Budget needs hard choices, not rainy day fund
Published 1:30 am Tuesday, March 3, 2026
Washington lawmakers received a bit of a reprieve last week. But as they negotiate the supplemental operating budget for the current biennium, they must focus on tax relief for citizens and spending cuts, not raiding state reserves and increasing spending.
Democrats, who have strong majorities in the House and Senate as well as control of the governor’s office, released their budget proposals on Sunday. Now the hard work begins to reconcile those plans and devise a budget that is acceptable to Gov. Bob Ferguson.
The state revenue forecast released last week provides some good news. Projected tax revenue is expected to bring in $75.3 billion during the current two-year budget cycle — an increase of $827 million compared with the November forecast.
“We are still in a challenging period as costs to maintain current state service levels are increasing, as are caseloads for essential programs families rely on,” K.D. Chapman-See, director of the Office of Financial Management, said.
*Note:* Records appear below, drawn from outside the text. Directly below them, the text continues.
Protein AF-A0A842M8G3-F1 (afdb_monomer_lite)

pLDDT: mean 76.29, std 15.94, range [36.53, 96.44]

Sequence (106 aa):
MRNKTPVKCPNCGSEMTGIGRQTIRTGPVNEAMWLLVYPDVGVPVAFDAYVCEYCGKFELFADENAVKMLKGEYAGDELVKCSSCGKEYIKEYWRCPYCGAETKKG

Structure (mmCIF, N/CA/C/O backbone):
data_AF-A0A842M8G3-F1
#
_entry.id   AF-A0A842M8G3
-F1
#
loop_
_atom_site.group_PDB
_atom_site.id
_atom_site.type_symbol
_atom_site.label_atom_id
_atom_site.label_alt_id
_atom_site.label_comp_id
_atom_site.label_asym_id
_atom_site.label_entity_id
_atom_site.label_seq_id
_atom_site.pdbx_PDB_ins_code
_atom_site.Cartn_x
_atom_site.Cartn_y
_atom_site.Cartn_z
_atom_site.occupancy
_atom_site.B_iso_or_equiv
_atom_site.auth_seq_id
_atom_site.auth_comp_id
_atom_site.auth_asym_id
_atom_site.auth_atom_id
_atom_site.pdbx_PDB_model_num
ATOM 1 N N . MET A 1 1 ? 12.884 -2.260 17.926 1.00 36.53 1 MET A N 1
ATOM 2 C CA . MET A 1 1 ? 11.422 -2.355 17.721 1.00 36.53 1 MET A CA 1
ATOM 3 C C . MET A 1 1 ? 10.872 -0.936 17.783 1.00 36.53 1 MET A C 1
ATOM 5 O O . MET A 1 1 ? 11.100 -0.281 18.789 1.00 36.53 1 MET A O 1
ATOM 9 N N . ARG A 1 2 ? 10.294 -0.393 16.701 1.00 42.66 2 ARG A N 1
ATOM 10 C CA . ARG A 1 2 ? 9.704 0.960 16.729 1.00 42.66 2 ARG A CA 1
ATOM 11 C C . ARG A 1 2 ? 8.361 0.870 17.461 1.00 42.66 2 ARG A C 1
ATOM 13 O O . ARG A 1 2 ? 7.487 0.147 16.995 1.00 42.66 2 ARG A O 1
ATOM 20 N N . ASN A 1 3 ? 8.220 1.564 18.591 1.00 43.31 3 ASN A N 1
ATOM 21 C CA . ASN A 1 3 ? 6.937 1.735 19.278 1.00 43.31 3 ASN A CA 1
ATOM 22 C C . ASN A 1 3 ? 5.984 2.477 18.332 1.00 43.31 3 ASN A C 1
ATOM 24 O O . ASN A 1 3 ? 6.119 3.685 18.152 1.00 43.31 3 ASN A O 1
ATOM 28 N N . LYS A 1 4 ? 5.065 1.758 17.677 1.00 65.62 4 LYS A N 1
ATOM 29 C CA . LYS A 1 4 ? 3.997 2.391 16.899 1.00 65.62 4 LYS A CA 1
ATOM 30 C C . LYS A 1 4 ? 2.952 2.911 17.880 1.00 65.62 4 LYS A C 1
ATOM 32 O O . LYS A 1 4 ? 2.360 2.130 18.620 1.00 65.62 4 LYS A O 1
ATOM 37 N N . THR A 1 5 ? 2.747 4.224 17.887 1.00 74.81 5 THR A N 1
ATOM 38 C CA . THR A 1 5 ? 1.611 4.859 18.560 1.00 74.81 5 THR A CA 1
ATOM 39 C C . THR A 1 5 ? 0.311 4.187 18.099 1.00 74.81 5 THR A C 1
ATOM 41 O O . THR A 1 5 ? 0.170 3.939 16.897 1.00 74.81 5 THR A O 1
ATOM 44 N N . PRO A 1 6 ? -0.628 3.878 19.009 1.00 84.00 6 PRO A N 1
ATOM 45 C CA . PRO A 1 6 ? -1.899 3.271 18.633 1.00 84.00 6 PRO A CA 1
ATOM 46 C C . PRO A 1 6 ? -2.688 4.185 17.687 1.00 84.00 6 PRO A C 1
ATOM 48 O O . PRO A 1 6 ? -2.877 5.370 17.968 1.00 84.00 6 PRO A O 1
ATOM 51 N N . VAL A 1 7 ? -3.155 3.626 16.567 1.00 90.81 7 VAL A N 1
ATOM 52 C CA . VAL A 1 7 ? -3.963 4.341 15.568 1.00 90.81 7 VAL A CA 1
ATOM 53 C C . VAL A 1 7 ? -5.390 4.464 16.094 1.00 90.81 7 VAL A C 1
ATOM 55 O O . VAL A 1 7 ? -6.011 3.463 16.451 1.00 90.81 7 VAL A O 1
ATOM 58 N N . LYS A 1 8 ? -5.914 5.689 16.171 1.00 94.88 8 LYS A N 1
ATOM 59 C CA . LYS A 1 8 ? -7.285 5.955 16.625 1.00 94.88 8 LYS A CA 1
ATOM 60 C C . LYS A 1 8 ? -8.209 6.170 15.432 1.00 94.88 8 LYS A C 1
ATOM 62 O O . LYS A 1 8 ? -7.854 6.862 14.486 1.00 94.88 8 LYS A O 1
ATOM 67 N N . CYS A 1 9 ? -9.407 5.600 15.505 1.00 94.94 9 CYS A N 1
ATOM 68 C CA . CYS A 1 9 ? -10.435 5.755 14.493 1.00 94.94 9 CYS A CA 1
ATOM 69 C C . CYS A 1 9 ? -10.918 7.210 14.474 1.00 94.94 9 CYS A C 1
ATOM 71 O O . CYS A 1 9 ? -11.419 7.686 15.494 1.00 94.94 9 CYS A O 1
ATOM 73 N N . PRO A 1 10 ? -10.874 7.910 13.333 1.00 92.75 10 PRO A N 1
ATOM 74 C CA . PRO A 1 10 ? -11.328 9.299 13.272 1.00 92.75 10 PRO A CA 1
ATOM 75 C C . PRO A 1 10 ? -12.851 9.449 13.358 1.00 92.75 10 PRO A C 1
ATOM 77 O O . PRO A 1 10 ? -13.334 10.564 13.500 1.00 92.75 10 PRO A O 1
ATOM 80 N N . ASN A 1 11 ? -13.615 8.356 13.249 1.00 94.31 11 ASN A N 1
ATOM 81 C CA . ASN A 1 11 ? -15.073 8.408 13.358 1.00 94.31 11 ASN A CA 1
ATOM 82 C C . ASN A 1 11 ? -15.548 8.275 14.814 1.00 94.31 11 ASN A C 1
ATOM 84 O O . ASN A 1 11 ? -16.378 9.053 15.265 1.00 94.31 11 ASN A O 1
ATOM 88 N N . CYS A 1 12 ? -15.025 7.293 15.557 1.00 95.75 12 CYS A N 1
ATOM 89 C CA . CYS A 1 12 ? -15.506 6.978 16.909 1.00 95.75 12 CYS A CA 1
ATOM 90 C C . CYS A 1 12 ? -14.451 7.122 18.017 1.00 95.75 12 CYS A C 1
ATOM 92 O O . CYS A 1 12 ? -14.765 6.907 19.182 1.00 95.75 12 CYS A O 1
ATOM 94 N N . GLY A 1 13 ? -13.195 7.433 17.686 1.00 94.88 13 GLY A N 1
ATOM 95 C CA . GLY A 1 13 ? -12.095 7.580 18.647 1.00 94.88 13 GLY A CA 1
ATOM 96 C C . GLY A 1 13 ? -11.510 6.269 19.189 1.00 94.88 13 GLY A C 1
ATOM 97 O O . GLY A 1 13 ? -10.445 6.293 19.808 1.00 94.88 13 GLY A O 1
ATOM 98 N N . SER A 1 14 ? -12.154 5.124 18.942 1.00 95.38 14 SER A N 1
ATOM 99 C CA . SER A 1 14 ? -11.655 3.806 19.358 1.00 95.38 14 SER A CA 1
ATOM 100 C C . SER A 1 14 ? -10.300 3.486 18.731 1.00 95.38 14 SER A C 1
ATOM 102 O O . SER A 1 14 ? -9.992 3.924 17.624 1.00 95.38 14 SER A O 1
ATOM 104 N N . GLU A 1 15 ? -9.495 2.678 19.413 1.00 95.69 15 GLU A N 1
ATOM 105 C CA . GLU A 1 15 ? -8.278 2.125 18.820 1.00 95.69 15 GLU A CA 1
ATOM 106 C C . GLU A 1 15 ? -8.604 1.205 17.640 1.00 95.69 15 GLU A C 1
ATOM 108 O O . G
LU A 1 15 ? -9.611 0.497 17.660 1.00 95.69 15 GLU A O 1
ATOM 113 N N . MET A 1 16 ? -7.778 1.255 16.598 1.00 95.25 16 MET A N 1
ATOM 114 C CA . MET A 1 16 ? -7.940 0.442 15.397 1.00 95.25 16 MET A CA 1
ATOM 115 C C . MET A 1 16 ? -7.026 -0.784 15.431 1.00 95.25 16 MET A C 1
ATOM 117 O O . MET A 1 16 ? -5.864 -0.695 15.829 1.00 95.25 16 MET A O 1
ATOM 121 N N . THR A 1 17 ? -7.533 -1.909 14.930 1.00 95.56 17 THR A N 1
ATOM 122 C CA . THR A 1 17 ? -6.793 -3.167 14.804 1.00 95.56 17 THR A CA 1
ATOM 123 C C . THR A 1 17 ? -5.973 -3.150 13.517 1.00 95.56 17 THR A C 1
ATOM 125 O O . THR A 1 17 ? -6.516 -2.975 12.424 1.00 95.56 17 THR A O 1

Following that projection, Democratic leaders in both chambers released their proposals for adjusting the two-year, $77.8 billion state budget that was passed in 2025. The Senate plan calls for $79.3 billion in spending; the House proposal would cost $79.2 billion. To help pay for the increase, each proposal taps into the state’s rainy day fund.
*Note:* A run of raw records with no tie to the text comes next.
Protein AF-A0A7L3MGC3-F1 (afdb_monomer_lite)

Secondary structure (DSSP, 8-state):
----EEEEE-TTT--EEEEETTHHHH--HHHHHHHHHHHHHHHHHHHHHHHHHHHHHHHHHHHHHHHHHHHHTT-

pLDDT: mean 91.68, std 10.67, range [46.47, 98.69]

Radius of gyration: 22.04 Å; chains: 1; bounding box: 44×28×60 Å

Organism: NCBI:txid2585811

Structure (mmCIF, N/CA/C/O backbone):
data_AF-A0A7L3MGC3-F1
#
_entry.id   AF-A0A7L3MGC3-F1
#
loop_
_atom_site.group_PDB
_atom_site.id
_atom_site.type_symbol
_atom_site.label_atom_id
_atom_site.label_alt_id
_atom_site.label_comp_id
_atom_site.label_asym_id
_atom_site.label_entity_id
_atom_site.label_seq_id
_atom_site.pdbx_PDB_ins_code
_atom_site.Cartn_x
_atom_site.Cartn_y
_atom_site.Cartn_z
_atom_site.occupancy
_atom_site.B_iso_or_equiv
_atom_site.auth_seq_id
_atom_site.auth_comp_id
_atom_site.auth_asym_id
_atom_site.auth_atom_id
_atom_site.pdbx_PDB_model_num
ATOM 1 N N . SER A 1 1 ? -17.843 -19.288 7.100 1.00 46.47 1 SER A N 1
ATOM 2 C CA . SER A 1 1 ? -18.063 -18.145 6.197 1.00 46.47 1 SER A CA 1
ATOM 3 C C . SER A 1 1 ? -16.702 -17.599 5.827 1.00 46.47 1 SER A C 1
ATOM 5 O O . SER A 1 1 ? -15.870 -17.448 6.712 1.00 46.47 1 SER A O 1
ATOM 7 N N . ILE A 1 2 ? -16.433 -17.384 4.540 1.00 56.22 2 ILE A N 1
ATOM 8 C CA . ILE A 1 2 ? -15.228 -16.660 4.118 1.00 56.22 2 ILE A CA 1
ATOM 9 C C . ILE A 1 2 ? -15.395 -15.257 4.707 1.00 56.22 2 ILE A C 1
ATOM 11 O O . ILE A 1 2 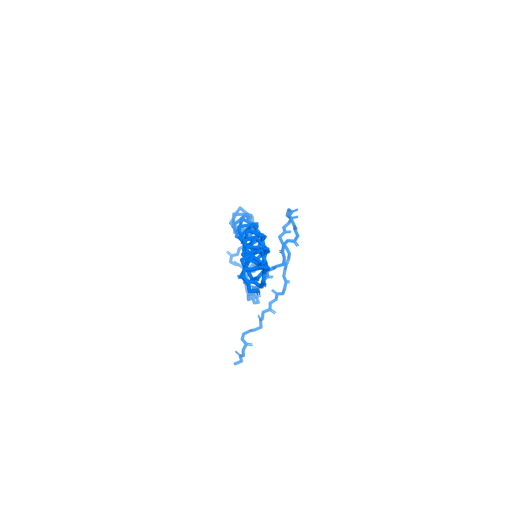? -16.401 -14.600 4.434 1.00 56.22 2 ILE A O 1
ATOM 15 N N . GLY A 1 3 ? -14.529 -14.912 5.662 1.00 58.62 3 GLY A N 1
ATOM 16 C CA . GLY A 1 3 ? -14.654 -13.729 6.508 1.00 58.62 3 GLY A CA 1
ATOM 17 C C . GLY A 1 3 ? -14.920 -12.491 5.664 1.00 58.62 3 GLY A C 1
ATOM 18 O O . GLY A 1 3 ? -14.301 -12.296 4.623 1.00 58.62 3 GLY A O 1
ATOM 19 N N . HIS A 1 4 ? -15.901 -11.695 6.075 1.00 61.22 4 HIS A N 1
ATOM 20 C CA . HIS A 1 4 ? -16.269 -10.501 5.333 1.00 61.22 4 HIS A CA 1
ATOM 21 C C . HIS A 1 4 ? -15.103 -9.512 5.358 1.00 61.22 4 HIS A C 1
ATOM 23 O O . HIS A 1 4 ? -14.814 -8.941 6.410 1.00 61.22 4 HIS A O 1
ATOM 29 N N . VAL A 1 5 ? -14.465 -9.340 4.205 1.00 85.88 5 VAL A N 1
ATOM 30 C CA . VAL A 1 5 ? -13.468 -8.302 3.967 1.00 85.88 5 VAL A CA 1
ATOM 31 C C . VAL A 1 5 ? -14.169 -6.990 3.622 1.00 85.88 5 VAL A C 1
ATOM 33 O O . VAL A 1 5 ? -15.132 -6.972 2.855 1.00 85.88 5 VAL A O 1
ATOM 36 N N . VAL A 1 6 ? -13.708 -5.901 4.223 1.00 91.44 6 VAL A N 1
ATOM 37 C CA . VAL A 1 6 ? -14.166 -4.532 3.989 1.00 91.44 6 VAL A CA 1
ATOM 38 C C . VAL A 1 6 ? -13.038 -3.788 3.285 1.00 91.44 6 VAL A C 1
ATOM 40 O O . VAL A 1 6 ? -11.906 -3.805 3.766 1.00 91.44 6 VAL A O 1
ATOM 43 N N . SER A 1 7 ? -13.339 -3.167 2.144 1.00 93.94 7 SER A N 1
ATOM 44 C CA . SER A 1 7 ? -12.378 -2.333 1.414 1.00 93.94 7 SER A CA 1
ATOM 45 C C . SER A 1 7 ? -12.199 -0.992 2.115 1.00 93.94 7 SER A C 1
ATOM 47 O O . SER A 1 7 ? -13.177 -0.396 2.571 1.00 93.94 7 SER A O 1
ATOM 49 N N . ARG A 1 8 ? -10.961 -0.515 2.162 1.00 95.12 8 ARG A N 1
ATOM 50 C CA . ARG A 1 8 ? -10.555 0.800 2.660 1.00 95.12 8 ARG A CA 1
ATOM 51 C C . ARG A 1 8 ? -9.476 1.371 1.751 1.00 95.12 8 ARG A C 1
ATOM 53 O O . ARG A 1 8 ? -8.908 0.641 0.943 1.00 95.12 8 ARG A O 1
ATOM 60 N N . GLU A 1 9 ? -9.190 2.651 1.918 1.00 97.94 9 GLU A N 1
ATOM 61 C CA . GLU A 1 9 ? -8.090 3.347 1.255 1.00 97.94 9 GLU A CA 1
ATOM 62 C C . GLU A 1 9 ? -7.263 4.061 2.322 1.00 97.94 9 GLU A C 1
ATOM 64 O O . GLU A 1 9 ? -7.827 4.546 3.307 1.00 97.94 9 GLU A O 1
ATOM 69 N N . THR A 1 10 ? -5.937 4.060 2.172 1.00 98.25 10 THR A N 1
ATOM 70 C CA . THR A 1 10 ? -5.054 4.789 3.092 1.00 98.25 10 THR A CA 1
ATOM 71 C C . THR A 1 10 ? -5.270 6.289 2.954 1.00 98.25 10 THR A C 1
ATOM 73 O O . THR A 1 10 ? -5.563 6.783 1.865 1.00 98.25 10 THR A O 1
ATOM 76 N N . GLU A 1 11 ? -5.109 7.044 4.037 1.00 97.19 11 GLU A N 1
ATOM 77 C CA . GLU A 1 11 ? -5.455 8.468 4.016 1.00 97.19 11 GLU A CA 1
ATOM 78 C C . GLU A 1 11 ? -4.577 9.280 3.045 1.00 97.19 11 GLU A C 1
ATOM 80 O O . GLU A 1 11 ? -5.069 10.163 2.340 1.00 97.19 11 GLU A O 1
ATOM 85 N N . ASN A 1 12 ? -3.283 8.969 2.965 1.00 97.19 12 ASN A N 1
ATOM 86 C CA . ASN A 1 12 ? -2.306 9.802 2.267 1.00 97.19 12 ASN A CA 1
ATOM 87 C C . ASN A 1 12 ? -2.219 9.500 0.761 1.00 97.19 12 ASN A C 1
ATOM 89 O O . ASN A 1 12 ? -2.374 10.404 -0.059 1.00 97.19 12 ASN A O 1
ATOM 93 N N . LEU A 1 13 ? -1.991 8.242 0.380 1.00 97.81 13 LEU A N 1
ATOM 94 C CA . LEU A 1 13 ? -1.837 7.840 -1.026 1.00 97.81 13 LEU A CA 1
ATOM 95 C C . LEU A 1 13 ? -3.073 7.163 -1.623 1.00 97.81 13 LEU A C 1
ATOM 97 O O . LEU A 1 13 ? -3.038 6.806 -2.801 1.00 97.81 13 LEU A O 1
ATOM 101 N N . GLN A 1 14 ? -4.149 7.000 -0.845 1.00 98.25 14 GLN A N 1
ATOM 102 C CA . GLN A 1 14 ? -5.388 6.351 -1.288 1.00 98.25 14 GLN A CA 1
ATOM 103 C C . GLN A 1 14 ? -5.135 4.926 -1.807 1.00 98.25 14 GLN A C 1
ATOM 105 O O . GLN A 1 14 ? -5.720 4.475 -2.791 1.00 98.25 14 GLN A O 1
ATOM 110 N N . VAL A 1 15 ? -4.213 4.205 -1.157 1.00 98.06 15 VAL A N 1
ATOM 111 C CA . VAL A 1 15 ? -3.881 2.829 -1.534 1.00 98.06 15 VAL A CA 1
ATOM 112 C C . VAL A 1 15 ? -4.979 1.901 -1.012 1.00 98.06 15 VAL A C 1
ATOM 114 O O . VAL A 1 15 ? -5.243 1.911 0.193 1.00 98.06 15 VAL A O 1
ATOM 117 N N . PRO A 1 16 ? -5.611 1.076 -1.865 1.00 96.94 16 PRO A N 1
ATOM 118 C CA . PRO A 1 16 ? -6.675 0.188 -1.425 1.00 96.94 16 PRO A CA 1
ATOM 119 C C . PRO A 1 16 ? -6.129 -0.980 -0.593 1.00 96.94 16 PRO A C 1
ATOM 121 O O . PRO A 1 16 ? -5.200 -1.676 -1.006 1.00 96.94 16 PRO A O 1
ATOM 124 N N . TYR A 1 17 ? -6.756 -1.243 0.554 1.00 95.81 17 TYR A N 1
ATOM 125 C CA . TYR A 1 17 ? -6.470 -2.393 1.414 1.00 95.81 17 TYR A CA 1
ATOM 126 C C . TYR A 1 17 ? -7.755 -2.990 1.999 1.00 95.81 17 TYR A C 1
ATOM 128 O O . TYR A 1 17 ? -8.808 -2.352 2.031 1.00 95.81 17 TYR A O 1
ATOM 136 N N . TYR A 1 18 ? -7.688 -4.250 2.430 1.00 94.38 18 TYR A N 1
ATOM 137 C CA . TYR A 1 18 ? -8.862 -5.018 2.849 1.00 94.38 18 TYR A CA 1
ATOM 138 C C . TYR A 1 18 ? -8.706 -5.507 4.281 1.00 94.38 18 TYR A C 1
ATOM 140 O O . TYR A 1 18 ? -7.703 -6.128 4.628 1.00 94.38 18 TYR A O 1
ATOM 148 N N . VAL A 1 19 ? -9.722 -5.254 5.101 1.00 94.19 19 VAL A N 1
ATOM 149 C CA . VAL A 1 19 ? -9.696 -5.532 6.542 1.00 94.19 19 VAL A CA 1
ATOM 150 C C . VAL A 1 19 ? -10.916 -6.330 6.984 1.00 94.19 19 VAL A C 1
ATOM 152 O O . VAL A 1 19 ? -11.880 -6.473 6.235 1.00 94.19 19 VAL A O 1
ATOM 155 N N . ASP A 1 20 ? -10.908 -6.850 8.208 1.00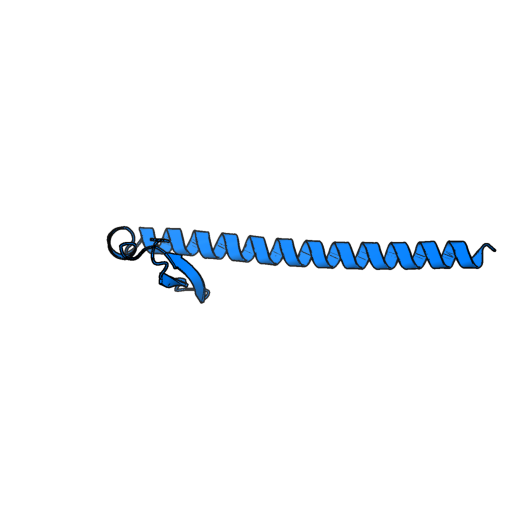 92.50 20 ASP A N 1
ATOM 156 C CA . ASP A 1 20 ? -12.099 -7.472 8.787 1.00 92.50 20 ASP A CA 1
ATOM 157 C C . ASP A 1 20 ? -13.113 -6.437 9.323 1.00 92.50 20 ASP A C 1
ATOM 159 O O . ASP A 1 20 ? -12.826 -5.253 9.497 1.00 92.50 20 ASP A O 1
ATOM 163 N N . LYS A 1 21 ? -14.335 -6.896 9.617 1.00 90.31 21 LYS A N 1
ATOM 164 C CA . LYS A 1 21 ? -15.442 -6.055 10.115 1.00 90.31 21 LYS A CA 1
ATOM 165 C C . LYS A 1 21 ? -15.181 -5.348 11.455 1.00 90.31 21 LYS A C 1
ATOM 167 O O . LYS A 1 21 ? -15.883 -4.392 11.766 1.00 90.31 21 LYS A O 1
ATOM 172 N N . ASN A 1 22 ? -14.268 -5.846 12.283 1.00 90.44 22 ASN A N 1
ATOM 173 C CA . ASN A 1 22 ? -13.925 -5.287 13.592 1.00 90.44 22 ASN A CA 1
ATOM 174 C C . ASN A 1 22 ? -12.634 -4.456 13.561 1.00 90.44 22 ASN A C 1
ATOM 176 O O . ASN A 1 22 ? -12.206 -3.999 14.617 1.00 90.44 22 ASN A O 1
ATOM 180 N N . PHE A 1 23 ? -12.036 -4.232 12.391 1.00 92.44 23 PHE A N 1
ATOM 181 C CA . PHE A 1 23 ? -10.772 -3.515 12.241 1.00 92.44 23 PHE A CA 1
ATOM 182 C C . PHE A 1 23 ? -10.741 -2.164 12.967 1.00 92.44 23 PHE A C 1
ATOM 184 O O . PHE A 1 23 ? -9.817 -1.901 13.731 1.00 92.44 23 PHE A O 1
ATOM 191 N N . GLU A 1 24 ? -11.796 -1.355 12.829 1.00 90.50 24 GLU A N 1
ATOM 192 C CA . GLU A 1 24 ? -11.884 -0.034 13.468 1.00 90.50 24 GLU A CA 1
ATOM 193 C C . GLU A 1 24 ? -11.912 -0.092 15.000 1.00 90.50 24 GLU A C 1
ATOM 195 O O . GLU A 1 24 ? -11.662 0.917 15.646 1.00 90.50 24 GLU A O 1
ATOM 200 N N . LYS A 1 25 ? -12.214 -1.245 15.612 1.00 91.62 25 LYS A N 1
ATOM 201 C CA . LYS A 1 25 ? -12.123 -1.406 17.073 1.00 91.62 25 LYS A CA 1
ATOM 202 C C . LYS A 1 25 ? -10.685 -1.598 17.545 1.00 91.62 25 LYS A C 1
ATOM 204 O O . LYS A 1 25 ? -10.401 -1.319 18.703 1.00 91.62 25 LYS A O 1
ATOM 209 N N . ASN A 1 26 ? -9.826 -2.109 16.667 1.00 89.75 26 ASN A N 1
ATOM 210 C CA . ASN A 1 26 ? -8.461 -2.508 16.992 1.00 89.75 26 ASN A CA 1
ATOM 211 C C . ASN A 1 26 ? -7.423 -1.491 16.507 1.00 89.75 26 ASN A C 1
ATOM 213 O O . ASN A 1 26 ? -6.339 -1.450 17.067 1.00 89.75 26 ASN A O 1
ATOM 217 N N . TYR A 1 27 ? -7.742 -0.695 15.483 1.00 93.75 27 TYR A N 1
ATOM 218 C CA . TYR A 1 27 ? -6.813 0.253 14.873 1.00 93.75 27 TYR A CA 1
ATOM 219 C C . TYR A 1 27 ? -7.453 1.630 14.756 1.00 93.75 27 TYR A C 1
ATOM 221 O O . TYR A 1 27 ? -8.404 1.828 13.996 1.00 93.75 27 TYR A O 1
ATOM 229 N N . GLN A 1 28 ? -6.919 2.590 15.509 1.00 94.75 28 GLN A N 1
ATOM 230 C CA . GLN A 1 28 ? -7.331 3.993 15.488 1.00 94.75 28 GLN A CA 1
ATOM 231 C C . GLN A 1 28 ? -6.131 4.904 15.767 1.00 94.75 28 GLN A C 1
ATOM 233 O O . GLN A 1 28 ? -5.114 4.473 16.311 1.00 94.75 28 GLN A O 1
ATOM 238 N N . GLY A 1 29 ? -6.257 6.187 15.419 1.00 95.94 29 GLY A N 1
ATOM 239 C CA . GLY A 1 29 ? -5.247 7.197 15.736 1.00 95.94 29 GLY A CA 1
ATOM 240 C C . GLY A 1 29 ? -3.858 6.835 15.202 1.00 95.94 29 GLY A C 1
ATOM 241 O O . GLY A 1 29 ? -3.705 6.506 14.028 1.00 95.94 29 GLY A O 1
ATOM 242 N N . ALA A 1 30 ? -2.846 6.903 16.069 1.00 96.75 30 ALA A N 1
ATOM 243 C CA . ALA A 1 30 ? -1.450 6.699 15.684 1.00 96.75 30 ALA A CA 1
ATOM 244 C C . ALA A 1 30 ? -1.161 5.282 15.154 1.00 96.75 30 ALA A C 1
ATOM 246 O O . ALA A 1 30 ? -0.408 5.141 14.194 1.00 96.75 30 ALA A O 1
ATOM 247 N N . GLU A 1 31 ? -1.786 4.249 15.728 1.00 95.44 31 GLU A N 1
ATOM 248 C CA . GLU A 1 31 ? -1.590 2.858 15.291 1.00 95.44 31 GLU A CA 1
ATOM 249 C C . GLU A 1 31 ? -2.147 2.630 13.883 1.00 95.44 31 GLU A C 1
ATOM 251 O O . GLU A 1 31 ? -1.525 1.952 13.067 1.00 95.44 31 GLU A O 1
ATOM 256 N N . LEU A 1 32 ? -3.293 3.248 13.567 1.00 97.12 32 LEU A N 1
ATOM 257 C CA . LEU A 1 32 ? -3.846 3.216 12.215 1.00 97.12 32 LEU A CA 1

Indeed, a projected budget shortfall qualifies as a rainy day; there is a reason the funds officially are known as the Budget Stabilization Account. But lawmakers must be cautious about withdrawing from the account.
As state Treasurer Mike Pellicciotti said in January regarding the budget shortfall: “My concern is that there are two tools available to the Legislature to address that. Either more taxes, or more cuts, those are the two options; that they don’t take door No. 3 — which is raid reserves, raid pensions in a way that is not sustainable for the long-term health of the state.”
The Senate budget would transfer $750 million from the account, which currently is projected to have approximately $2 billion at the end of the 2025-27 biennium; the House would withdraw $880 million. The risk of reducing the fund for a rainy day is that the state could would be unprepared for a downpour, such as a pandemic that shuts down economic activity.
Rep. Travis Couture, R-Allyn, ranking member of the House Appropriations Committee, criticized the proposals: “They drained the rainy day fund, launched an unconstitutional income tax, and raided a pension system — all to avoid making hard decisions.”
The Legislature is considering a “millionaires tax” that would not take effect until after this budget cycle. And the House has approved the transfer of money from a state pension plan for first responders, which they say is overfunded.
Democrats will have a difficult time convincing taxpayers that their approach is fiscally responsible. Since 2015, after adjusting for population growth and inflation, state spending has increased 30 percent; surely some targeted cuts can be found in a $77.8 billion budget — even if programs provide value for many residents.
Sen. June Robinson, D-Everett, chair of the Senate Ways and Means Committee, said, “You add rising caseloads for things that we have promised Washingtonians like Washington College Grant, Working Connections Child Care, Medicaid — all of those are seeing increased costs.”
That can make it difficult to balance the budget. But leadership requires making hard decisions for the long-term health of the state; Democrats are falling short with their budget proposals.